# Egg Sack Colors



## K gonefishin (May 4, 2004)

Just wanted to get some thoughts on egg sack colors, Since orange is the natural color that is what I usually use but have seen guys doing well on chartruse and red. 

What color does everyone buy and use and have the most hookups on??


----------



## SteelinaTrout (Oct 23, 2007)

last spring i bought some orange and chartruse sacks .i had one hook up on the orange, none on the chartruse but i soon swicthed to fly fishing so i guess i am not the best candidate for your question as someone that uses them all the time will prolly give you better advice....i dont see why the fish wouldn't bite either color at the right time though


----------



## Steelhauler (Apr 7, 2004)

K,

Just about any color works it depends mostly on water clarity. I generally fish chartreuse and pink when the water is heavily stained (less than 12" of vis). When the water clears I switch to orange and red. If the water is gin clear I go with white or peach. There is no set rule for color selection, it's just what seems to work best for me. Another thing to consider is the size of the spawn sack. The murkier the water the larger the sack is also generally a good rule. I hope this helps.

Wes


----------



## GobyOneGnoby (Apr 21, 2004)

I've found that pink, white, peach and chartreuse are the best producers in that order.


----------



## steelheader007 (Apr 8, 2004)

..and blue!


----------



## riverKing (Jan 26, 2007)

i do not steelhead so this is just observation and study, but

steelhead will react to different colors, this is why you will see fisherman, for example a fly fisherman, thier egg box may have yellow, chart., red, orange, pink, blue, white, & cream, the idea is not to imitate a blue egg, its to get the fishes attention, and fish dont have hands to grab things with, only mouths. right now i doubt fish are feeding on eggs considering steelies and suckers spawn in the spring, your looking for a reaction bite, its like throwing a red rattletrap for bass, they eat it for no logical reason. personally, if i were spin fishing for steelies right now, i would use small marabou or tube jigs that imitate the nymphs that most of the fish are feeding on right now or somthing that imitates a minnow.


----------



## K gonefishin (May 4, 2004)

Thanks guys for the input on what colors work for you  

So you don't fish for steelies but study them? 

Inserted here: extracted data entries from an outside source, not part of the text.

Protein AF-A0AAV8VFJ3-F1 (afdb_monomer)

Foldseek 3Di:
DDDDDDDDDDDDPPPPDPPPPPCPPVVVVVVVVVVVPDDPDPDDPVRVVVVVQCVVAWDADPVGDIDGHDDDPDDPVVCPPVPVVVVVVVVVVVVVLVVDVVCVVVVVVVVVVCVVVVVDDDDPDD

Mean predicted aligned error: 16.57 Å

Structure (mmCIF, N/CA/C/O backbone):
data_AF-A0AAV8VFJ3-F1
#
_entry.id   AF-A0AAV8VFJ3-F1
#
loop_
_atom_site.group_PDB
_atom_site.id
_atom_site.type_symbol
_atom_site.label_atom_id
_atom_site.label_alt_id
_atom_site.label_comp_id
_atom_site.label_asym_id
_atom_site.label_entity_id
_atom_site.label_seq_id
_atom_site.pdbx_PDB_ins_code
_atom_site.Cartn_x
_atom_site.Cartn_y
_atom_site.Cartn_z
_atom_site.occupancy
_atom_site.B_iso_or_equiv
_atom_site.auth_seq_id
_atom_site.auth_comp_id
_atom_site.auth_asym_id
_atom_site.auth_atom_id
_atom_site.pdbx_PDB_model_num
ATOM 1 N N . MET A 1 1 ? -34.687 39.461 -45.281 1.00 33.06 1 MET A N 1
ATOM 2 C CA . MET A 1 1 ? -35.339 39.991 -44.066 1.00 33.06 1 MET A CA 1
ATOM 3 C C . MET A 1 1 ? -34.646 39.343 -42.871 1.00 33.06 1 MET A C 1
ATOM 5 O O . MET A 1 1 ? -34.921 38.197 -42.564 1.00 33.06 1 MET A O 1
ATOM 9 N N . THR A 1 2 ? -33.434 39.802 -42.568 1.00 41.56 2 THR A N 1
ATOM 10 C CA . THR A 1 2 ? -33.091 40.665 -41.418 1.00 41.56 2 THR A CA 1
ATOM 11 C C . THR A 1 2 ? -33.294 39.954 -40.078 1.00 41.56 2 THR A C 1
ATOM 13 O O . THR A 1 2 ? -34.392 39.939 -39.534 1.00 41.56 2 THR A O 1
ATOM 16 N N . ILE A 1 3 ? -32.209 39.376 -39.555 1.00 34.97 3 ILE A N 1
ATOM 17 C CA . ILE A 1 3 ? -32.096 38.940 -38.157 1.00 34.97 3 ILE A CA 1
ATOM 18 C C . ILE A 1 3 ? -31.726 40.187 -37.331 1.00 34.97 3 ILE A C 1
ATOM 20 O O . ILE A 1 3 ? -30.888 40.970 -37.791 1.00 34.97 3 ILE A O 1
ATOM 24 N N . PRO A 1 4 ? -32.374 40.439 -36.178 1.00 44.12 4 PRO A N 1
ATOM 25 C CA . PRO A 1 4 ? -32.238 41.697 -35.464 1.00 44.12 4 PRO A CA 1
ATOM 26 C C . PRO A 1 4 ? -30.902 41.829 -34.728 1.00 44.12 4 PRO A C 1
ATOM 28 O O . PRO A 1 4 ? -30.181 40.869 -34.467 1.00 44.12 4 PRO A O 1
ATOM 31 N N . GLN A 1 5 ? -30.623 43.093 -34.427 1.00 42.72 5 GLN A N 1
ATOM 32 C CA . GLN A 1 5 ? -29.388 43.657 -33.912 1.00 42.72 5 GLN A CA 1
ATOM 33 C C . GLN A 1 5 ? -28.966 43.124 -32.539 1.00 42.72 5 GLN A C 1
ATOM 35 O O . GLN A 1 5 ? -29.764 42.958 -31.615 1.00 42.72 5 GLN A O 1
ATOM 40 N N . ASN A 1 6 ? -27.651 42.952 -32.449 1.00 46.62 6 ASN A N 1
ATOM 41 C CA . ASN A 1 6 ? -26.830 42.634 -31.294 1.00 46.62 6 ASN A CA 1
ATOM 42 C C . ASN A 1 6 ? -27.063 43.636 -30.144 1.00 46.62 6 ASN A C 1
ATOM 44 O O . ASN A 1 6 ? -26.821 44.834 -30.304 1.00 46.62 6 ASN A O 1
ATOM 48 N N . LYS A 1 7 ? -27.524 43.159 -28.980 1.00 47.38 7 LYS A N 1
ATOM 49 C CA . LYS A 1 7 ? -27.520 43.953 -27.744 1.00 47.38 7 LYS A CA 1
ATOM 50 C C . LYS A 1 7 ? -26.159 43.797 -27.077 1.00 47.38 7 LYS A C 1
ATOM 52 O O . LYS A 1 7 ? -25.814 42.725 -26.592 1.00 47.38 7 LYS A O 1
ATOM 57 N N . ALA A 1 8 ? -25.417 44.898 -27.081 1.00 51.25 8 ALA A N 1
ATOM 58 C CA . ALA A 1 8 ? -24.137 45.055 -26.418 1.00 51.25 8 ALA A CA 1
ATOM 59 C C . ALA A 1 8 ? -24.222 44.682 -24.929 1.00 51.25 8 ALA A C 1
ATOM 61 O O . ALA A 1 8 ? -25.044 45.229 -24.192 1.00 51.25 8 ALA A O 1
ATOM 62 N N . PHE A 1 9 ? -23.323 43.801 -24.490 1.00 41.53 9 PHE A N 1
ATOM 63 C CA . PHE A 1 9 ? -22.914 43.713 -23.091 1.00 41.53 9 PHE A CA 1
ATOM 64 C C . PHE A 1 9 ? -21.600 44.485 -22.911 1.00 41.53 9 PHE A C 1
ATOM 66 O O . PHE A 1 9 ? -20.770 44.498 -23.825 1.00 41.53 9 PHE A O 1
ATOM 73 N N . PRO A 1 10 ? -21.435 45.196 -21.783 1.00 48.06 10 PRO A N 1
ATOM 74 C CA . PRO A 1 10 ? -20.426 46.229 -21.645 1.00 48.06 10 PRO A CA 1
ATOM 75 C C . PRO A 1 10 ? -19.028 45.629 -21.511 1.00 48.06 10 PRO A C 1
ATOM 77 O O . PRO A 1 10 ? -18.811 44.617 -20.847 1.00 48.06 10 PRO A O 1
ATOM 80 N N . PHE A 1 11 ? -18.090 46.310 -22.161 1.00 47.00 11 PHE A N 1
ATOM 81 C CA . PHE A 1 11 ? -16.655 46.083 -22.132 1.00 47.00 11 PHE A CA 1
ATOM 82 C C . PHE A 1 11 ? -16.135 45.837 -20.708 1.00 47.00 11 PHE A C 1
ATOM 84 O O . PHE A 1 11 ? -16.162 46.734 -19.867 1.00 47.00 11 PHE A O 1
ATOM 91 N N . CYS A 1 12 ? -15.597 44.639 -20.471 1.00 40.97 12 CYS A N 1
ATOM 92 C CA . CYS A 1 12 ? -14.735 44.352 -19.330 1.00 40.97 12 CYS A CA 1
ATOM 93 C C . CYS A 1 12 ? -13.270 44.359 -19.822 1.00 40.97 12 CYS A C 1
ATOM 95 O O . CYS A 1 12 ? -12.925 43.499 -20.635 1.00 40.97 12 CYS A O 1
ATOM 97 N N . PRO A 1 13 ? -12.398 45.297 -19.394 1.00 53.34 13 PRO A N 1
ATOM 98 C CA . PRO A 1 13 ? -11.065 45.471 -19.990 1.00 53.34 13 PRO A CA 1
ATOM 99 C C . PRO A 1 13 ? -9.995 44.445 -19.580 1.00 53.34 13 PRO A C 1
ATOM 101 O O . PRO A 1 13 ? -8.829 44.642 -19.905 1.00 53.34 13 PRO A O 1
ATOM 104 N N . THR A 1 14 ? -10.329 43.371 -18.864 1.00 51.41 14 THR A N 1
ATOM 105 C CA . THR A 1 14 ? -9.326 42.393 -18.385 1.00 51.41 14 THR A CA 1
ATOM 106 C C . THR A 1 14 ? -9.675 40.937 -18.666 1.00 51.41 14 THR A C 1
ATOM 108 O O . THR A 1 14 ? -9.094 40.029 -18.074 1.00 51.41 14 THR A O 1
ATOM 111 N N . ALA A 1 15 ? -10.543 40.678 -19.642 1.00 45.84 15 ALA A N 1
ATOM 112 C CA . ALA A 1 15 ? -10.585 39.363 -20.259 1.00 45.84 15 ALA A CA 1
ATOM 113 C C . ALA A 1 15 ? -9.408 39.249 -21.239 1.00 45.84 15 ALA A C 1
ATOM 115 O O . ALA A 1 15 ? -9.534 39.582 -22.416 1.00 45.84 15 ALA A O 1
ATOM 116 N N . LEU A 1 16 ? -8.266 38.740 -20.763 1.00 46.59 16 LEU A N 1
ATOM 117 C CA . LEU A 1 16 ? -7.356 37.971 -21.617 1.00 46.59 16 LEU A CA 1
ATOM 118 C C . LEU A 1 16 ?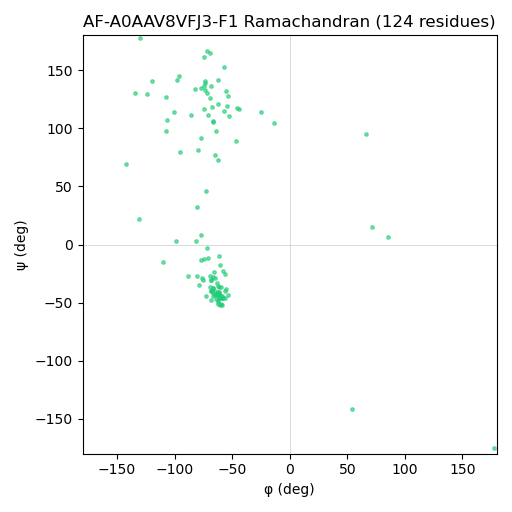 -8.093 36.693 -22.026 1.00 46.59 16 LEU A C 1
ATOM 120 O O . LEU A 1 16 ? -7.967 35.621 -21.443 1.00 46.59 16 LEU A O 1
ATOM 124 N N . PHE A 1 17 ? -8.982 36.927 -22.980 1.00 36.66 17 PHE A N 1
ATOM 125 C CA . PHE A 1 17 ? -9.399 36.095 -24.079 1.00 36.66 17 PHE A CA 1
ATOM 126 C C . PHE A 1 17 ? -8.439 34.916 -24.271 1.00 36.66 17 PHE A C 1
ATOM 128 O O . PHE A 1 17 ? -7.335 35.067 -24.792 1.00 36.66 17 PHE A O 1
ATOM 135 N N . TRP A 1 18 ? -8.870 33.727 -23.856 1.00 38.53 18 TRP A N 1
ATOM 136 C CA . TRP A 1 18 ? -8.283 32.467 -24.304 1.00 38.53 18 TRP A CA 1
ATOM 137 C C . TRP A 1 18 ? -8.686 32.182 -25.758 1.00 38.53 18 TRP A C 1
ATOM 139 O O . TRP A 1 18 ? -9.033 31.057 -26.096 1.00 38.53 18 TRP A O 1
ATOM 149 N N . ASP A 1 19 ? -8.588 33.170 -26.646 1.00 57.94 19 ASP A N 1
ATOM 150 C CA . ASP A 1 19 ? -8.544 32.879 -28.074 1.00 57.94 19 ASP A CA 1
ATOM 151 C C . ASP A 1 19 ? -7.081 32.841 -28.471 1.00 57.94 19 ASP A C 1
ATOM 153 O O . ASP A 1 19 ? -6.491 33.767 -29.020 1.00 57.94 19 ASP A O 1
ATOM 157 N N . ASN A 1 20 ? -6.487 31.705 -28.154 1.00 53.72 20 ASN A N 1
ATOM 158 C CA . ASN A 1 20 ? -5.525 31.121 -29.056 1.00 53.72 20 ASN A CA 1
ATOM 159 C C . ASN A 1 20 ? -5.728 29.611 -29.014 1.00 53.72 20 ASN A C 1
ATOM 161 O O . ASN A 1 20 ? -4.854 28.841 -28.620 1.00 53.72 20 ASN A O 1
ATOM 165 N N . THR A 1 21 ? -6.864 29.169 -29.559 1.00 55.00 21 THR A N 1
ATOM 166 C CA . THR A 1 21 ? -6.799 28.041 -30.494 1.00 55.00 21 THR A CA 1
ATOM 167 C C . THR A 1 21 ? -5.944 28.507 -31.672 1.00 55.00 21 THR A C 1
ATOM 169 O O . THR A 1 21 ? -6.419 28.772 -32.773 1.00 55.00 21 THR A O 1
ATOM 172 N N . SER A 1 22 ? -4.633 28.619 -31.417 1.00 54.38 22 SER A N 1
ATOM 173 C CA . SER A 1 22 ? -3.649 28.369 -32.445 1.00 54.38 22 SER A CA 1
ATOM 174 C C . SER A 1 22 ? -4.130 27.082 -33.079 1.00 54.38 22 SER A C 1
ATOM 176 O O . SER A 1 22 ? -4.323 26.082 -32.379 1.00 54.38 22 SER A O 1
ATOM 178 N N . LEU A 1 23 ? -4.463 27.166 -34.364 1.00 51.66 23 LEU A N 1
ATOM 179 C CA . LEU A 1 23 ? -4.550 26.027 -35.251 1.00 51.66 23 LEU A CA 1
ATOM 180 C C . LEU A 1 23 ? -3.279 25.226 -35.004 1.00 51.66 23 LEU A C 1
ATOM 182 O O . LEU A 1 23 ? -2.247 25.475 -35.624 1.00 51.66 23 LEU A O 1
ATOM 186 N N . PHE A 1 24 ? -3.339 24.309 -34.041 1.00 57.88 24 PHE A N 1
ATOM 187 C CA . PHE A 1 24 ? -2.315 23.322 -33.829 1.00 57.88 24 PHE A CA 1
ATOM 188 C C . PHE A 1 24 ? -2.378 22.524 -35.112 1.00 57.88 24 PHE A C 1
ATOM 190 O O . PHE A 1 24 ? -3.324 21.765 -35.337 1.00 57.88 24 PHE A O 1
ATOM 197 N N . ASN A 1 25 ? -1.481 22.858 -36.037 1.00 71.69 25 ASN A N 1
ATOM 198 C CA . ASN A 1 25 ? -1.535 22.352 -37.385 1.00 71.69 25 ASN A CA 1
ATOM 199 C C . ASN A 1 25 ? -1.516 20.830 -37.250 1.00 71.69 25 ASN A C 1
ATOM 201 O O . ASN A 1 25 ? -0.550 20.260 -36.747 1.00 71.69 25 ASN A O 1
ATOM 205 N N . ILE A 1 26 ? -2.600 20.165 -37.650 1.00 76.75 26 ILE A N 1
ATOM 206 C CA . ILE A 1 26 ? -2.734 18.710 -37.530 1.00 76.75 26 ILE A CA 1
ATOM 207 C C . ILE A 1 26 ? -1.561 18.023 -38.248 1.00 76.75 26 ILE A C 1
ATOM 209 O O . ILE A 1 26 ? -1.148 16.940 -37.852 1.00 76.75 26 ILE A O 1
ATOM 213 N N . GLN A 1 27 ? -0.948 18.680 -39.241 1.00 75.75 27 GLN A N 1
ATOM 214 C CA . GLN A 1 27 ? 0.276 18.220 -39.894 1.00 75.75 27 GLN A CA 1
ATOM 215 C C . GLN A 1 27 ? 1.507 18.285 -38.980 1.00 75.75 27 GLN A C 1
ATOM 217 O O . GLN A 1 27 ? 2.336 17.385 -39.045 1.00 75.75 27 GLN A O 1
ATOM 222 N N . GLN A 1 28 ? 1.628 19.298 -38.117 1.00 77.94 28 GLN A N 1
ATOM 223 C CA . GLN A 1 28 ? 2.675 19.361 -37.091 1.00 77.94 28 GLN A CA 1
ATOM 224 C C . GLN A 1 28 ? 2.447 18.294 -36.018 1.00 77.94 28 GLN A C 1
ATOM 226 O O . GLN A 1 28 ? 3.399 17.623 -35.638 1.00 77.94 28 GLN A O 1
ATOM 231 N N . LEU A 1 29 ? 1.192 18.063 -35.605 1.00 78.19 29 LEU A N 1
ATOM 232 C CA . LEU A 1 29 ? 0.853 16.959 -34.698 1.00 78.19 29 LEU A CA 1
ATOM 233 C C . LEU A 1 29 ? 1.189 15.601 -35.328 1.00 78.19 29 LEU A C 1
ATOM 235 O O . LEU A 1 29 ? 1.818 14.759 -34.702 1.00 78.19 29 LEU A O 1
ATOM 239 N N . ALA A 1 30 ? 0.811 15.393 -36.588 1.00 80.06 30 ALA A N 1
ATOM 240 C CA . ALA A 1 30 ? 1.083 14.159 -37.316 1.00 80.06 30 ALA A CA 1
ATOM 241 C C . ALA A 1 30 ? 2.582 13.954 -37.575 1.00 80.06 30 ALA A C 1
ATOM 243 O O . ALA A 1 30 ? 3.058 12.825 -37.521 1.00 80.06 30 ALA A O 1
ATOM 244 N N . ALA A 1 31 ? 3.333 15.022 -37.853 1.00 79.75 31 ALA A N 1
ATOM 245 C CA . ALA A 1 31 ? 4.785 14.964 -37.980 1.00 79.75 31 ALA A CA 1
ATOM 246 C C . ALA A 1 31 ? 5.445 14.632 -36.636 1.00 79.75 31 ALA A C 1
ATOM 248 O O . ALA A 1 31 ? 6.324 13.779 -36.600 1.00 79.75 31 ALA A O 1
ATOM 249 N N . PHE A 1 32 ? 4.973 15.230 -35.540 1.00 79.50 32 PHE A N 1
ATOM 250 C CA . PHE A 1 32 ? 5.429 14.927 -34.186 1.00 79.50 32 PHE A CA 1
ATOM 251 C C . PHE A 1 32 ? 5.220 13.444 -33.840 1.00 79.50 32 PHE A C 1
ATOM 253 O O . PHE A 1 32 ? 6.181 12.749 -33.522 1.00 79.50 32 PHE A O 1
ATOM 260 N N . TRP A 1 33 ? 4.006 12.912 -34.028 1.00 75.38 33 TRP A N 1
ATOM 261 C CA . TRP A 1 33 ? 3.724 11.495 -33.755 1.00 75.38 33 TRP A CA 1
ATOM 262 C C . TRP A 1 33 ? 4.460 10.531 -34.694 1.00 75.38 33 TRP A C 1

I'm a little confused. I am a avid fisherman and have caught many steelhead in both the rivers and the lake so I'm not a newbie that's for sure. I just asked for some input on what colors people use and like, not why they bite it or what colors they see. 

BTW- I noticed one day that steelhead don't have hands...but a great observation, so thank you  


I do like to use minnows for fishing but since I normally fish the Rocky, since L&D closed. I don't have anywhere to get them nearby, so it's either jig & maggot or eggs sacks, which both work for steelies, eggs can be drifted in the lake in October and November, it's natural instict for them to eat eggs all the time regardless of year, even though they haven't seen any since they left the river in the spring. 




riverKing said:


> i do not steelhead so this is just observation and study, but
> 
> steelhead will react to different colors, this is why you will see fisherman, for example a fly fisherman, thier egg box may have yellow, chart., red, orange, pink, blue, white, & cream, the idea is not to imitate a blue egg, its to get the fishes attention, and fish dont have hands to grab things with, only mouths. right now i doubt fish are feeding on eggs considering steelies and suckers spawn in the spring, your looking for a reaction bite, its like throwing a red rattletrap for bass, they eat it for no logical reason. personally, if i were spin fishing for steelies right now, i would use small marabou or tube jigs that imitate the nymphs that most of the fish are feeding on right now or somthing that imitates a minnow.


----------



## Mepps3 (Apr 23, 2006)

riverKing said:


> i do not steelhead so this is just observation and study, but
> 
> steelhead will react to different colors, this is why you will see fisherman, for example a fly fisherman, thier egg box may have yellow, chart., red, orange, pink, blue, white, & cream, the idea is not to imitate a blue egg, its to get the fishes attention, and fish dont have hands to grab things with, only mouths. right now i doubt fish are feeding on eggs considering steelies and suckers spawn in the spring, your looking for a reaction bite, its like throwing a red rattletrap for bass, they eat it for no logical reason. personally, if i were spin fishing for steelies right now, i would use small marabou or tube jigs that imitate the nymphs that most of the fish are feeding on right now or somthing that imitates a minnow.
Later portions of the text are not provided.